Within this general framework the authors introduce two extreme value functions: the optimistic value, obtained when the complement behaves in the most favorable way for the coalition (i.e., the coalition enjoys the largest feasible set), and the pessimistic value, obtained when the complement behaves in the most adverse way (i.e., the coalition is left with the smallest feasible set). A central question is whether these optimistic/pessimistic values coincide with the outcomes of a sequential game in which a coalition moves first (chooses its actions before the complement) or last (chooses after the complement).

The main theoretical contributions are as follows:

  1. Negative feasibility externalities – When other players’ actions can only reduce a coalition’s feasible set, the optimistic value exactly equals the “first‑move” outcome, while the pessimistic value equals the “last‑move” outcome. Consequently, the anti‑core of the optimistic game (allocations that never exceed the optimistic upper bounds) is a subset of the core of the pessimistic game (allocations that never fall below the pessimistic lower bounds). Moreover, both sets are guaranteed to be non‑empty, providing a universal existence result for stable allocations under negative externalities.

  2. Positive feasibility externalities – Here the pessimistic value corresponds to the first‑move outcome, but the optimistic value does not always correspond to the last‑move outcome. The inclusion A(optimistic) ⊆ C(pessimistic) holds only if, for every coalition, the optimistic value does happen to be the last‑move outcome; otherwise the relationship can fail. In addition, the core and anti‑core may be empty, so existence of stable allocations cannot be assured without further assumptions.

  3. Duality condition – The authors give a sufficient condition for the optimistic and pessimistic games to be dual to each other: the sequential decisions of a coalition moving first and its complement moving last must always lead to the grand‑coalition optimum. When this holds, the anti‑core of the optimistic game coincides with the core of the pessimistic game, mirroring classic duality results for TU games.

  4. Implications for classic applications – The framework is applied to a variety of well‑studied problems: queueing systems, minimum‑cost spanning‑tree problems, river‑sharing, bankruptcy‑claims, and airport‑cost allocation. In each case the authors either recover known core results (e.g., the classic queueing core) or derive new insights (e.g., the possibility of an empty core under positive externalities in joint‑production with increasing returns). The paper also shows how optimistic/pessimistic approaches can generate dual games in the bankruptcy and airport settings, provided the duality condition is satisfied.
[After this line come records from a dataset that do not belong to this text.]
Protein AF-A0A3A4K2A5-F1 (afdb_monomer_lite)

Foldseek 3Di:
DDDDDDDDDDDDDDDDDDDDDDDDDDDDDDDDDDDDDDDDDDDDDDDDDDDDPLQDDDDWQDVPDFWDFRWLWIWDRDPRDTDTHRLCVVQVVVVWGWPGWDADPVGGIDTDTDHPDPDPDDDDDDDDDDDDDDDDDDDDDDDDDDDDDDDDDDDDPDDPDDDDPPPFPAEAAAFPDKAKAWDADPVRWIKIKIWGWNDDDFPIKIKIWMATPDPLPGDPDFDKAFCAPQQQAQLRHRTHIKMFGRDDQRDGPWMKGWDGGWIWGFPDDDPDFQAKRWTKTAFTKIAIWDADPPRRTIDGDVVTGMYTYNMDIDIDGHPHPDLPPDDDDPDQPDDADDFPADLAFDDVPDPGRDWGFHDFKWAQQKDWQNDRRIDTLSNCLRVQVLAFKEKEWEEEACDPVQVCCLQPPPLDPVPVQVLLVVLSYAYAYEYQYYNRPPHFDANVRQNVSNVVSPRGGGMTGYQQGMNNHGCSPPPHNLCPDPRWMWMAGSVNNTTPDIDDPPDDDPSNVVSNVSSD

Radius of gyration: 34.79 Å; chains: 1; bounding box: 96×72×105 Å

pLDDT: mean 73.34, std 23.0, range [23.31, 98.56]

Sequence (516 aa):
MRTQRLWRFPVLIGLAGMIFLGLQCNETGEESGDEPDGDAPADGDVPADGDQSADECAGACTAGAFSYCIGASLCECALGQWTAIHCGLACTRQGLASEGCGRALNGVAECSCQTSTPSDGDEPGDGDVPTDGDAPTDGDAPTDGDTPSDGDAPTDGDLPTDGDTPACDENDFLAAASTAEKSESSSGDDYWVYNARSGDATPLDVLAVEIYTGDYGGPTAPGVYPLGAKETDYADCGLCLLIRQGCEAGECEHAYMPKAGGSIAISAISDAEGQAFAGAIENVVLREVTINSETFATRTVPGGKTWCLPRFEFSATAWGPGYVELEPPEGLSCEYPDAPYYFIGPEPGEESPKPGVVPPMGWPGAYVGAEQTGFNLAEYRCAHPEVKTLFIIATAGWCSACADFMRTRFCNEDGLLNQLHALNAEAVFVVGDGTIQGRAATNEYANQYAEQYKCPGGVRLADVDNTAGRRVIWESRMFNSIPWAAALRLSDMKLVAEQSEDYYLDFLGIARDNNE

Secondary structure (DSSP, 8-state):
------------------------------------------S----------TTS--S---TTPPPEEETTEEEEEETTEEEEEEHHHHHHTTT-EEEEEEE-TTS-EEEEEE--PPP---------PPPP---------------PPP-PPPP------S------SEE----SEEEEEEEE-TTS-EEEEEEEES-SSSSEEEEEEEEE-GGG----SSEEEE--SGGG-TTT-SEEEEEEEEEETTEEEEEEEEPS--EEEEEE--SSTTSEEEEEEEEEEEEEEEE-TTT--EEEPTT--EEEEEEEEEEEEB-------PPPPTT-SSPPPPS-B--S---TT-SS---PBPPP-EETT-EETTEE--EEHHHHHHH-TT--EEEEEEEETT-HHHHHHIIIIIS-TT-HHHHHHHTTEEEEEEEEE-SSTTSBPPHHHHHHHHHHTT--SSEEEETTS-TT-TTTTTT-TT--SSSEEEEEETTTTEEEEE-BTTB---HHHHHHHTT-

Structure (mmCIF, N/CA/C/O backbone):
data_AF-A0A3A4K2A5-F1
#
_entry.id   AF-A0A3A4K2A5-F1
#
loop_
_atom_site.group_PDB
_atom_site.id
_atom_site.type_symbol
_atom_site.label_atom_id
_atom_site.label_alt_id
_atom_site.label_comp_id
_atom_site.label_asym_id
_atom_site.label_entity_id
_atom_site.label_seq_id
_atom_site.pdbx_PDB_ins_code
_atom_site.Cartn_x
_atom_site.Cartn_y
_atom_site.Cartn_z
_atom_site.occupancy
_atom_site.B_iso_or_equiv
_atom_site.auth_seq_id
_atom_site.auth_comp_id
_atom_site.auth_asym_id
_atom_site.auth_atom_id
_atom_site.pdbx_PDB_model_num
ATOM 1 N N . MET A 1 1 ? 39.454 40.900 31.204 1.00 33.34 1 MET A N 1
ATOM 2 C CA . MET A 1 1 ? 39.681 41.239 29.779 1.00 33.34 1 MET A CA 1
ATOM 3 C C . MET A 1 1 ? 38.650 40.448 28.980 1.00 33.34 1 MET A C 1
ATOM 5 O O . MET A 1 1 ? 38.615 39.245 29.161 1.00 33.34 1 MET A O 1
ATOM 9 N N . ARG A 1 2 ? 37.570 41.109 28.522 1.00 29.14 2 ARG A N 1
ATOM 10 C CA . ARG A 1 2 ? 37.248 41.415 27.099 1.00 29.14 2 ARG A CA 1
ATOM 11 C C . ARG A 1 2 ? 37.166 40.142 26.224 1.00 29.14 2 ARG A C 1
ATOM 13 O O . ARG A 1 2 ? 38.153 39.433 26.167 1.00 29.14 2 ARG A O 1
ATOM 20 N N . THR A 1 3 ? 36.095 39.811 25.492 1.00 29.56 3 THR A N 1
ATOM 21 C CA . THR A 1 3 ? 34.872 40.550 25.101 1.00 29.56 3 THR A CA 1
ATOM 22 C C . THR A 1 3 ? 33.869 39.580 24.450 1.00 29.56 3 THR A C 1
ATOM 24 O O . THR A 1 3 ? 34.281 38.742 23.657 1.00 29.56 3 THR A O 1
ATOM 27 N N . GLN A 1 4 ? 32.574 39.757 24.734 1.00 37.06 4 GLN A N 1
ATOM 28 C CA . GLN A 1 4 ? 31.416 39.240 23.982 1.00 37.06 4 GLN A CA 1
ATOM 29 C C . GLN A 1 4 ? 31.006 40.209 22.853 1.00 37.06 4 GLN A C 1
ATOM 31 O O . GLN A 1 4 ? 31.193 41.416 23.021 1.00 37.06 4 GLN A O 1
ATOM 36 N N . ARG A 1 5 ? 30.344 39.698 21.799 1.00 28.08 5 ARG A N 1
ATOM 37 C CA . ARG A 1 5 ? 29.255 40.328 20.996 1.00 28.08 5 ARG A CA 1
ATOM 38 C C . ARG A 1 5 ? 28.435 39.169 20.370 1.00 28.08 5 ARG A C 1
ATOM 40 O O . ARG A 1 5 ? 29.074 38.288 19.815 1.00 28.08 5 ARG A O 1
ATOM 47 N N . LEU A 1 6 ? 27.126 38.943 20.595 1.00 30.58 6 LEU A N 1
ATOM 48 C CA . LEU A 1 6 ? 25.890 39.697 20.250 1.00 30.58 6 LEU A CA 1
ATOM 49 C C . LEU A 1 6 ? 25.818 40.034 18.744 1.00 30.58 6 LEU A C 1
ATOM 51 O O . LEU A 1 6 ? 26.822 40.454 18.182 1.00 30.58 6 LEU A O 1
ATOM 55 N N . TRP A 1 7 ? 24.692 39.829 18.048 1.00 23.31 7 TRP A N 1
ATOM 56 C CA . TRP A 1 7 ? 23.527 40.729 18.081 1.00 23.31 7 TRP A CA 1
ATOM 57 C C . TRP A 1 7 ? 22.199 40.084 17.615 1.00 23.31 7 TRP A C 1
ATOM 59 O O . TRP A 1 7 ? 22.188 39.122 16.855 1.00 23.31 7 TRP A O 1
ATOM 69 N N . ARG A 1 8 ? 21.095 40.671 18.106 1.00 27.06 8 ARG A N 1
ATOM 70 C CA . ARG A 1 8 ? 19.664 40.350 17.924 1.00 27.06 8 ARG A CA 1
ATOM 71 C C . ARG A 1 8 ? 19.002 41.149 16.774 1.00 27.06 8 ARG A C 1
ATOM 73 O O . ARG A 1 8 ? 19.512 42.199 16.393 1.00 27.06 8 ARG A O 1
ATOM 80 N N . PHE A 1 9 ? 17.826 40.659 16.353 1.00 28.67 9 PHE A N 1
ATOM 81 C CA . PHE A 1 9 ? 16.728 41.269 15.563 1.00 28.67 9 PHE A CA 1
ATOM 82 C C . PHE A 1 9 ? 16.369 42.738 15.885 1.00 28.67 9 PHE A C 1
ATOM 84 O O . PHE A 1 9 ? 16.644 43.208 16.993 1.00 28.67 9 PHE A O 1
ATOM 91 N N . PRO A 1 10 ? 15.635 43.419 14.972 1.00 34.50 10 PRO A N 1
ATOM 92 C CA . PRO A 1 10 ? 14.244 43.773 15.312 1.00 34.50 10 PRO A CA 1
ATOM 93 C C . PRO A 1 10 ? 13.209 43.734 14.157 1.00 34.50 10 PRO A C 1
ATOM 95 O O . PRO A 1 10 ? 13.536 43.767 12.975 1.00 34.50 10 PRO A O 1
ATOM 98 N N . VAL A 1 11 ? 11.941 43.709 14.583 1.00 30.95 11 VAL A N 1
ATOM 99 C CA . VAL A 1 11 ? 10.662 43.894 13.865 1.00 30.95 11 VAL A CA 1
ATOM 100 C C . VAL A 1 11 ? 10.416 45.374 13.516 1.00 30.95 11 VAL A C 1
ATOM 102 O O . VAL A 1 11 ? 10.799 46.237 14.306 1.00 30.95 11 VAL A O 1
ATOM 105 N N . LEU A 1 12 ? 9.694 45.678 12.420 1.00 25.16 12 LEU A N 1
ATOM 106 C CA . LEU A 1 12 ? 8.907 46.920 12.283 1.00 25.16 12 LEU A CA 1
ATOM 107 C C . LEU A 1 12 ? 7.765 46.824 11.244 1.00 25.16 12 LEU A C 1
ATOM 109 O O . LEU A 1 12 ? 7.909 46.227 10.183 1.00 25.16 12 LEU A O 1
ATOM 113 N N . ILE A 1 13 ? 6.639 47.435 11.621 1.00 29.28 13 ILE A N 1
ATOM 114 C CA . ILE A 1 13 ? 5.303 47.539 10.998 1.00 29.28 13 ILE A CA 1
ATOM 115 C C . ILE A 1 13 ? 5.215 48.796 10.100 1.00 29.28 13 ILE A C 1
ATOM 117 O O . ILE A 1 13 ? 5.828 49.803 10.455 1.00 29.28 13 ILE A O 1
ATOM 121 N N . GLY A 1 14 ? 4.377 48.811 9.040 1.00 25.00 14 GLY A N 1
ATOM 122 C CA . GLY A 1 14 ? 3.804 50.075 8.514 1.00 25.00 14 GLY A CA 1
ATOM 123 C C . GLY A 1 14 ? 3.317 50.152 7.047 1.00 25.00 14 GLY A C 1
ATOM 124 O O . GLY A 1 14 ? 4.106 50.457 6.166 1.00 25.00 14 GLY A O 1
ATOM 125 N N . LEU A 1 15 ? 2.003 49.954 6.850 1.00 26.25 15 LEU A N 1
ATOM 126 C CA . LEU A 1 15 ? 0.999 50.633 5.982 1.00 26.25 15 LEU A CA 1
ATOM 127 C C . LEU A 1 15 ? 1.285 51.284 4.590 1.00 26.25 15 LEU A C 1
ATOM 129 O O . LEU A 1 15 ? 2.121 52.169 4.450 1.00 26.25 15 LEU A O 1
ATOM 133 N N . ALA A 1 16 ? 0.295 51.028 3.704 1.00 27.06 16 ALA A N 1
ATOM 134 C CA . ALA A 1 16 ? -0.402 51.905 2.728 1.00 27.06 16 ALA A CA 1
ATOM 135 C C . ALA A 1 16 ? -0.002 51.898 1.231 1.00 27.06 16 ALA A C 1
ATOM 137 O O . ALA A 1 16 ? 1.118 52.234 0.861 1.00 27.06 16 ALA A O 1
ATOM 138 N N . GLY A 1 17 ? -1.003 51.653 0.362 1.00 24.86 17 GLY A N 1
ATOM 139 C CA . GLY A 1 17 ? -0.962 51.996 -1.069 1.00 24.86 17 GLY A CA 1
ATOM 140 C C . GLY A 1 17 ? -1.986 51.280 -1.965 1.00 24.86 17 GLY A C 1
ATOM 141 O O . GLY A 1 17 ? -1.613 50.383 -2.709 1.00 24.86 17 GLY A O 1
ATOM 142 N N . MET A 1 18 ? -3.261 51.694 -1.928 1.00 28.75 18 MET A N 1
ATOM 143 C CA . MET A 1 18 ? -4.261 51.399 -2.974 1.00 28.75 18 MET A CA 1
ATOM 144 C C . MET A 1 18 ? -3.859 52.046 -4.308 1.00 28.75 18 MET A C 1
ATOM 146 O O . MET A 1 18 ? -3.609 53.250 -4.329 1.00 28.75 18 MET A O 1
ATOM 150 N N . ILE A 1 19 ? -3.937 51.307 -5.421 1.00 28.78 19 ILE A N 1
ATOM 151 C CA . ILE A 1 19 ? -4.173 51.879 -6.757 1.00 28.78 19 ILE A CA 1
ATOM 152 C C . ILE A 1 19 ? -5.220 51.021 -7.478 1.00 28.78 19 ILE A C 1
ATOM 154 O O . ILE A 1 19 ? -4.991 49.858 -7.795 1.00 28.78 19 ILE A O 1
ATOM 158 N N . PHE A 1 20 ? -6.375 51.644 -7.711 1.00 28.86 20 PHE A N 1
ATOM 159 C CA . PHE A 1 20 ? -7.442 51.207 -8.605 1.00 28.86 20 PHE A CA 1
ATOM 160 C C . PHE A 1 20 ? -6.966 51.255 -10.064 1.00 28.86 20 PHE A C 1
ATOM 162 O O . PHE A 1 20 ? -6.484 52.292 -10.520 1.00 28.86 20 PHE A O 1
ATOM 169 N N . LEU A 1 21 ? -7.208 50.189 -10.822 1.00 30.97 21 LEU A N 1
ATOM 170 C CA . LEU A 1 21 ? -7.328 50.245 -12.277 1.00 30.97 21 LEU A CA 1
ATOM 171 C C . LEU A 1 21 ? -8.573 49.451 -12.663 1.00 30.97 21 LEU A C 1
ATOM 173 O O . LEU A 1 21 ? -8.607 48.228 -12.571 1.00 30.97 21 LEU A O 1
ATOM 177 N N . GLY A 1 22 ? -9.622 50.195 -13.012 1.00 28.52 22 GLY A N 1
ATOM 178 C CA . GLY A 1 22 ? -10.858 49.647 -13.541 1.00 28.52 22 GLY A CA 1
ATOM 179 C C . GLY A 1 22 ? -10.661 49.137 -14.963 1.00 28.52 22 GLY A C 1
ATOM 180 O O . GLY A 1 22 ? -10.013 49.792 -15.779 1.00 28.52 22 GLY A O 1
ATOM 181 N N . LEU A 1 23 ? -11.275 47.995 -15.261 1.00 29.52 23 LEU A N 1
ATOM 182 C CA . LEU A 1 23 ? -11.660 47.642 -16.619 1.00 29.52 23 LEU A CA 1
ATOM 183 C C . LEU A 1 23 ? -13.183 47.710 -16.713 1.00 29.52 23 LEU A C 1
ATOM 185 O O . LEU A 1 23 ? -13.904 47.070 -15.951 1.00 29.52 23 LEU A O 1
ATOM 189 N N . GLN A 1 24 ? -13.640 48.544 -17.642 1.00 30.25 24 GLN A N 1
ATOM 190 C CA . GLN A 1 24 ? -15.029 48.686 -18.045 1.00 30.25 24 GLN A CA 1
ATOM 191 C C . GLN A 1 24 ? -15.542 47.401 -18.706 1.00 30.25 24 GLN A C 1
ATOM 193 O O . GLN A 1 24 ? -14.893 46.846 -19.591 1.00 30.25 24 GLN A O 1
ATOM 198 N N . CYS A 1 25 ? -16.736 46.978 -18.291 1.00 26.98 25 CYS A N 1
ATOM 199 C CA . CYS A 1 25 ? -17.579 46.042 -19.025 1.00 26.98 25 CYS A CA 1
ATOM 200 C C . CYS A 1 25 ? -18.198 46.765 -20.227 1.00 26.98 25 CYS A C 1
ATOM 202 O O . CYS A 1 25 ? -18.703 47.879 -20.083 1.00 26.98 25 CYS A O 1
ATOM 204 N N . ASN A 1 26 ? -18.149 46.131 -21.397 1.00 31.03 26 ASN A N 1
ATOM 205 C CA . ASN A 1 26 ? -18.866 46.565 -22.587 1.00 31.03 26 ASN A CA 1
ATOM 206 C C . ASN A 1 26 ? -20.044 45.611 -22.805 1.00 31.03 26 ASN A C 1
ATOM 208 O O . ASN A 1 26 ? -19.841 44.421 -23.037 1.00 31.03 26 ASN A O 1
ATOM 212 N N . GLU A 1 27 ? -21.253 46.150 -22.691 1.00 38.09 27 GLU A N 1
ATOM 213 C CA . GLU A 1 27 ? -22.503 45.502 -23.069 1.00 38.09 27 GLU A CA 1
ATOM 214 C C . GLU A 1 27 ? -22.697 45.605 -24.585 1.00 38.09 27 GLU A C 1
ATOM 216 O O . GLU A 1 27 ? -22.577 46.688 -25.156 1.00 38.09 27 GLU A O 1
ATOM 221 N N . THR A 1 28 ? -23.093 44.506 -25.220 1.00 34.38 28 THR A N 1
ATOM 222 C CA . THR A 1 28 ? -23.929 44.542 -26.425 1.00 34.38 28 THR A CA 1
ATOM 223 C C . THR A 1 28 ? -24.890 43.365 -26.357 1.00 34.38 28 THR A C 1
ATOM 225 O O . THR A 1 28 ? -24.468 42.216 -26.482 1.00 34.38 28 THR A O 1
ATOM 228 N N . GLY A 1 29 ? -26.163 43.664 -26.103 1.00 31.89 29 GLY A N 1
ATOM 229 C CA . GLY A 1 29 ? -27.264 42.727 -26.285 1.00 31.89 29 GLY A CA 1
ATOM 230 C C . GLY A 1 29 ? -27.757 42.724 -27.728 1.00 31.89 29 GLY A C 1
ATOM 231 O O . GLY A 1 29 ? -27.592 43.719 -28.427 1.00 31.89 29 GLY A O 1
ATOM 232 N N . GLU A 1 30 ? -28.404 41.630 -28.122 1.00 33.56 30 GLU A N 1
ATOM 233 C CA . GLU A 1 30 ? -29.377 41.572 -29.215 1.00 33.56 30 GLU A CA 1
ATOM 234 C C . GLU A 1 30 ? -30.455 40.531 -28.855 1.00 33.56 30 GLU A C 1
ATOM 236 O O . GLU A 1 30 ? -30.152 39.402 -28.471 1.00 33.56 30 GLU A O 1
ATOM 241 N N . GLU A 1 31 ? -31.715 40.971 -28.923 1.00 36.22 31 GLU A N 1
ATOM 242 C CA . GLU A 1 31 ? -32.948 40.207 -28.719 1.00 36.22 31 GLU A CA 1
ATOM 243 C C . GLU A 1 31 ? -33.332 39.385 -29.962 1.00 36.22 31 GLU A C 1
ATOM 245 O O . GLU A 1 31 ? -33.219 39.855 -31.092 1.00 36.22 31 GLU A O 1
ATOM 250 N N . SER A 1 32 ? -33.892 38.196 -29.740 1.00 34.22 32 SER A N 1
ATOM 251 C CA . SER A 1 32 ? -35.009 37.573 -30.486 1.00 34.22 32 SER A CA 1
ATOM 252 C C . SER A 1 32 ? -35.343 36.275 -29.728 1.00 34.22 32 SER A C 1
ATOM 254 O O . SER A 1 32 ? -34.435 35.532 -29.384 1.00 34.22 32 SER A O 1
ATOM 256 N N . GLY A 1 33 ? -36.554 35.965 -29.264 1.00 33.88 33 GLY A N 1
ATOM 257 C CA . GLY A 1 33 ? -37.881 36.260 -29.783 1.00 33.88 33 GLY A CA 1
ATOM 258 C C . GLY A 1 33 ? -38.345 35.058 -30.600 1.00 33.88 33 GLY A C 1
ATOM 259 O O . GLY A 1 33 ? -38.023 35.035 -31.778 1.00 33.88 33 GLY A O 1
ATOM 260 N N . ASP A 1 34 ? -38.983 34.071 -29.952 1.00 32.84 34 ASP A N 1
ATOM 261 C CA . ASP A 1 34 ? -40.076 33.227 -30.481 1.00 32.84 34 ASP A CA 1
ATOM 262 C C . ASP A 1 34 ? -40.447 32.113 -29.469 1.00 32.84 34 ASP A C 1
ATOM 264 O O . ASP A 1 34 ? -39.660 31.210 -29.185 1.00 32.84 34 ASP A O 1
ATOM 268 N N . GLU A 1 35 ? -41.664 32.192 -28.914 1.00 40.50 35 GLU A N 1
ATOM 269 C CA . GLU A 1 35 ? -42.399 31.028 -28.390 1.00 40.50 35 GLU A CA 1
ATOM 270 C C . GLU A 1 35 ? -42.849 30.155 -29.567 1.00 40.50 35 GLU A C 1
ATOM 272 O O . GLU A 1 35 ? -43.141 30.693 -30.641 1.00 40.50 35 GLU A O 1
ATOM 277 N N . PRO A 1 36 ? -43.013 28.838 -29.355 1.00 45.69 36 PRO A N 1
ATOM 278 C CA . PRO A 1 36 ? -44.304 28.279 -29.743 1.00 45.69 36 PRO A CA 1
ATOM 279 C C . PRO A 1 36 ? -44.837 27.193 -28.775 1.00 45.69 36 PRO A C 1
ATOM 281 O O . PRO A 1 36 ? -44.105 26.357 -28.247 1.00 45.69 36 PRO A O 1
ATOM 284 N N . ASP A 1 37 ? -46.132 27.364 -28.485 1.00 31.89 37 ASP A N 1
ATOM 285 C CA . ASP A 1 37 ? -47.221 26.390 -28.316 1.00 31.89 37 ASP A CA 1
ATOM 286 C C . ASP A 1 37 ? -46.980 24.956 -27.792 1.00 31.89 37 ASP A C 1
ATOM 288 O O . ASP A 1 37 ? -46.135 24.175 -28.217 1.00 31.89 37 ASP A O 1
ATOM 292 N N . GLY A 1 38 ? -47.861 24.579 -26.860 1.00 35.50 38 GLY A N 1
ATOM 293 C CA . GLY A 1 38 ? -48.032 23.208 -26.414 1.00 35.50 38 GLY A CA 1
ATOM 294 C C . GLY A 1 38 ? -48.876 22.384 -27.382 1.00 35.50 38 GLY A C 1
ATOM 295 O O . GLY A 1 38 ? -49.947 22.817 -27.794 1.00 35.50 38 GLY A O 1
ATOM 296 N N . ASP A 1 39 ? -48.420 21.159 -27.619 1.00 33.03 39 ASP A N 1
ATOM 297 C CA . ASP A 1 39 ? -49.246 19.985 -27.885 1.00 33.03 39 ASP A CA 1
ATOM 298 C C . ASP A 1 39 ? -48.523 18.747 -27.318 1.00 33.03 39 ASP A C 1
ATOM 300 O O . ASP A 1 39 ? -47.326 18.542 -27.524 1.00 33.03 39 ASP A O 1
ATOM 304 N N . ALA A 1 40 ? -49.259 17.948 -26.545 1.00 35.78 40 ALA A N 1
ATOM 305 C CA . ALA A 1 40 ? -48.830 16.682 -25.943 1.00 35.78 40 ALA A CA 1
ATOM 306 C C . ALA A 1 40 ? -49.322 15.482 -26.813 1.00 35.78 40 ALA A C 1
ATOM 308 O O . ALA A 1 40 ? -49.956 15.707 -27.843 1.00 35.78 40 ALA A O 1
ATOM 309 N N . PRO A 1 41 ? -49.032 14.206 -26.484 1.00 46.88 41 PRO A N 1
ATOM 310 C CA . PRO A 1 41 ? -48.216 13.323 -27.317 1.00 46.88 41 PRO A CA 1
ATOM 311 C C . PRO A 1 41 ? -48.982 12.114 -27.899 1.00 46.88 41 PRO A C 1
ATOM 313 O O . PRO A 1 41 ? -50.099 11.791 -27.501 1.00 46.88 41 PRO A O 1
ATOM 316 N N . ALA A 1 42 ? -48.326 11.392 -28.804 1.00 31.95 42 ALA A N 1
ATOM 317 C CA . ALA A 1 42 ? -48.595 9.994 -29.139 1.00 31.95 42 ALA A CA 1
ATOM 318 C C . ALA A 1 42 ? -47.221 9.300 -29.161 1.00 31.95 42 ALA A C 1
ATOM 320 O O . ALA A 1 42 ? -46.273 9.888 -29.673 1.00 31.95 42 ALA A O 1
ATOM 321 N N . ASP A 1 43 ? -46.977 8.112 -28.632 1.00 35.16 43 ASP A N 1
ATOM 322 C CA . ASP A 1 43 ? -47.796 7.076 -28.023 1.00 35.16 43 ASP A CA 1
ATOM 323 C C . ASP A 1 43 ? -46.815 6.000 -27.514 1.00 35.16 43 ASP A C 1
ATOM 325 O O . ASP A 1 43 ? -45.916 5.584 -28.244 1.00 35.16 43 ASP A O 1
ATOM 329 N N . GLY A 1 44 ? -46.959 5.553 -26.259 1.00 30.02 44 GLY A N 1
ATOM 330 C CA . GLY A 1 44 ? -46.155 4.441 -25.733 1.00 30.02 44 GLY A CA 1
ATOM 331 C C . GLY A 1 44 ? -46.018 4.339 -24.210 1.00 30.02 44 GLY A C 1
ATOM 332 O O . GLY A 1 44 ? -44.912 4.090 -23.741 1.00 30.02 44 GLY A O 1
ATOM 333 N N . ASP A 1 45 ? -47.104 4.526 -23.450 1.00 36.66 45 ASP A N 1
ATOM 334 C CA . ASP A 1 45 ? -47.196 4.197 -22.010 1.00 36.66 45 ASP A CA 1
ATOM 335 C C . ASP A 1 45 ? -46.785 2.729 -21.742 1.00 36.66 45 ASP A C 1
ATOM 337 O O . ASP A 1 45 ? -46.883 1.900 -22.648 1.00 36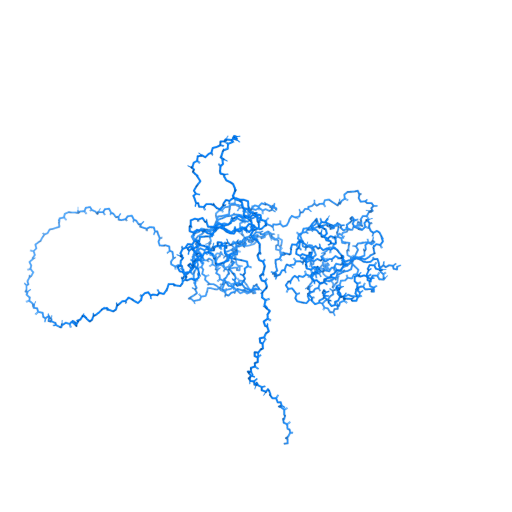.66 45 ASP A O 1
ATOM 341 N N . VAL A 1 46 ? -46.277 2.337 -20.558 1.00 38.75 46 VAL A N 1
ATOM 342 C CA . VAL A 1 46 ? -47.000 2.109 -19.273 1.00 38.75 46 VAL A CA 1
ATOM 343 C C . VAL A 1 46 ? -45.990 2.032 -18.093 1.00 38.75 46 VAL A C 1
ATOM 345 O O . VAL A 1 46 ? -44.891 1.529 -18.330 1.00 38.75 46 VAL A O 1
ATOM 348 N N . PRO A 1 47 ? -46.349 2.285 -16.810 1.00 39.16 47 PRO A N 1
ATOM 349 C CA . PRO A 1 47 ? -47.280 3.261 -16.225 1.00 39.16 47 PRO A CA 1
ATOM 350 C C . PRO A 1 47 ? -46.624 4.175 -15.164 1.00 39.16 47 PRO A C 1
ATOM 352 O O . PRO A 1 47 ? -45.621 3.840 -14.542 1.00 39.16 47 PRO A O 1
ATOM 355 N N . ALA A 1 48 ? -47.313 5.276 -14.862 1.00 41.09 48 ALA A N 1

  5. Relation to existing literature – The work unifies and extends earlier concepts such as the α‑ and β‑games, the minimarg/maximarg operators of Curiel and Tijs, and the partition‑function form literature. Unlike those approaches, which often start from a given value function and then construct operators, this paper starts from the underlying optimization problem and asks how to define the value functions themselves in the presence of feasibility externalities.

Overall, the paper delivers a comprehensive theory linking the sign of feasibility externalities to the correspondence between optimistic/pessimistic values and sequential move order, to inclusion relations between core and anti‑core, and to existence guarantees. By doing so, it provides both a clean analytical tool for researchers studying cooperative games with externalities and practical guidance for designing allocation mechanisms in settings where the timing of actions matters.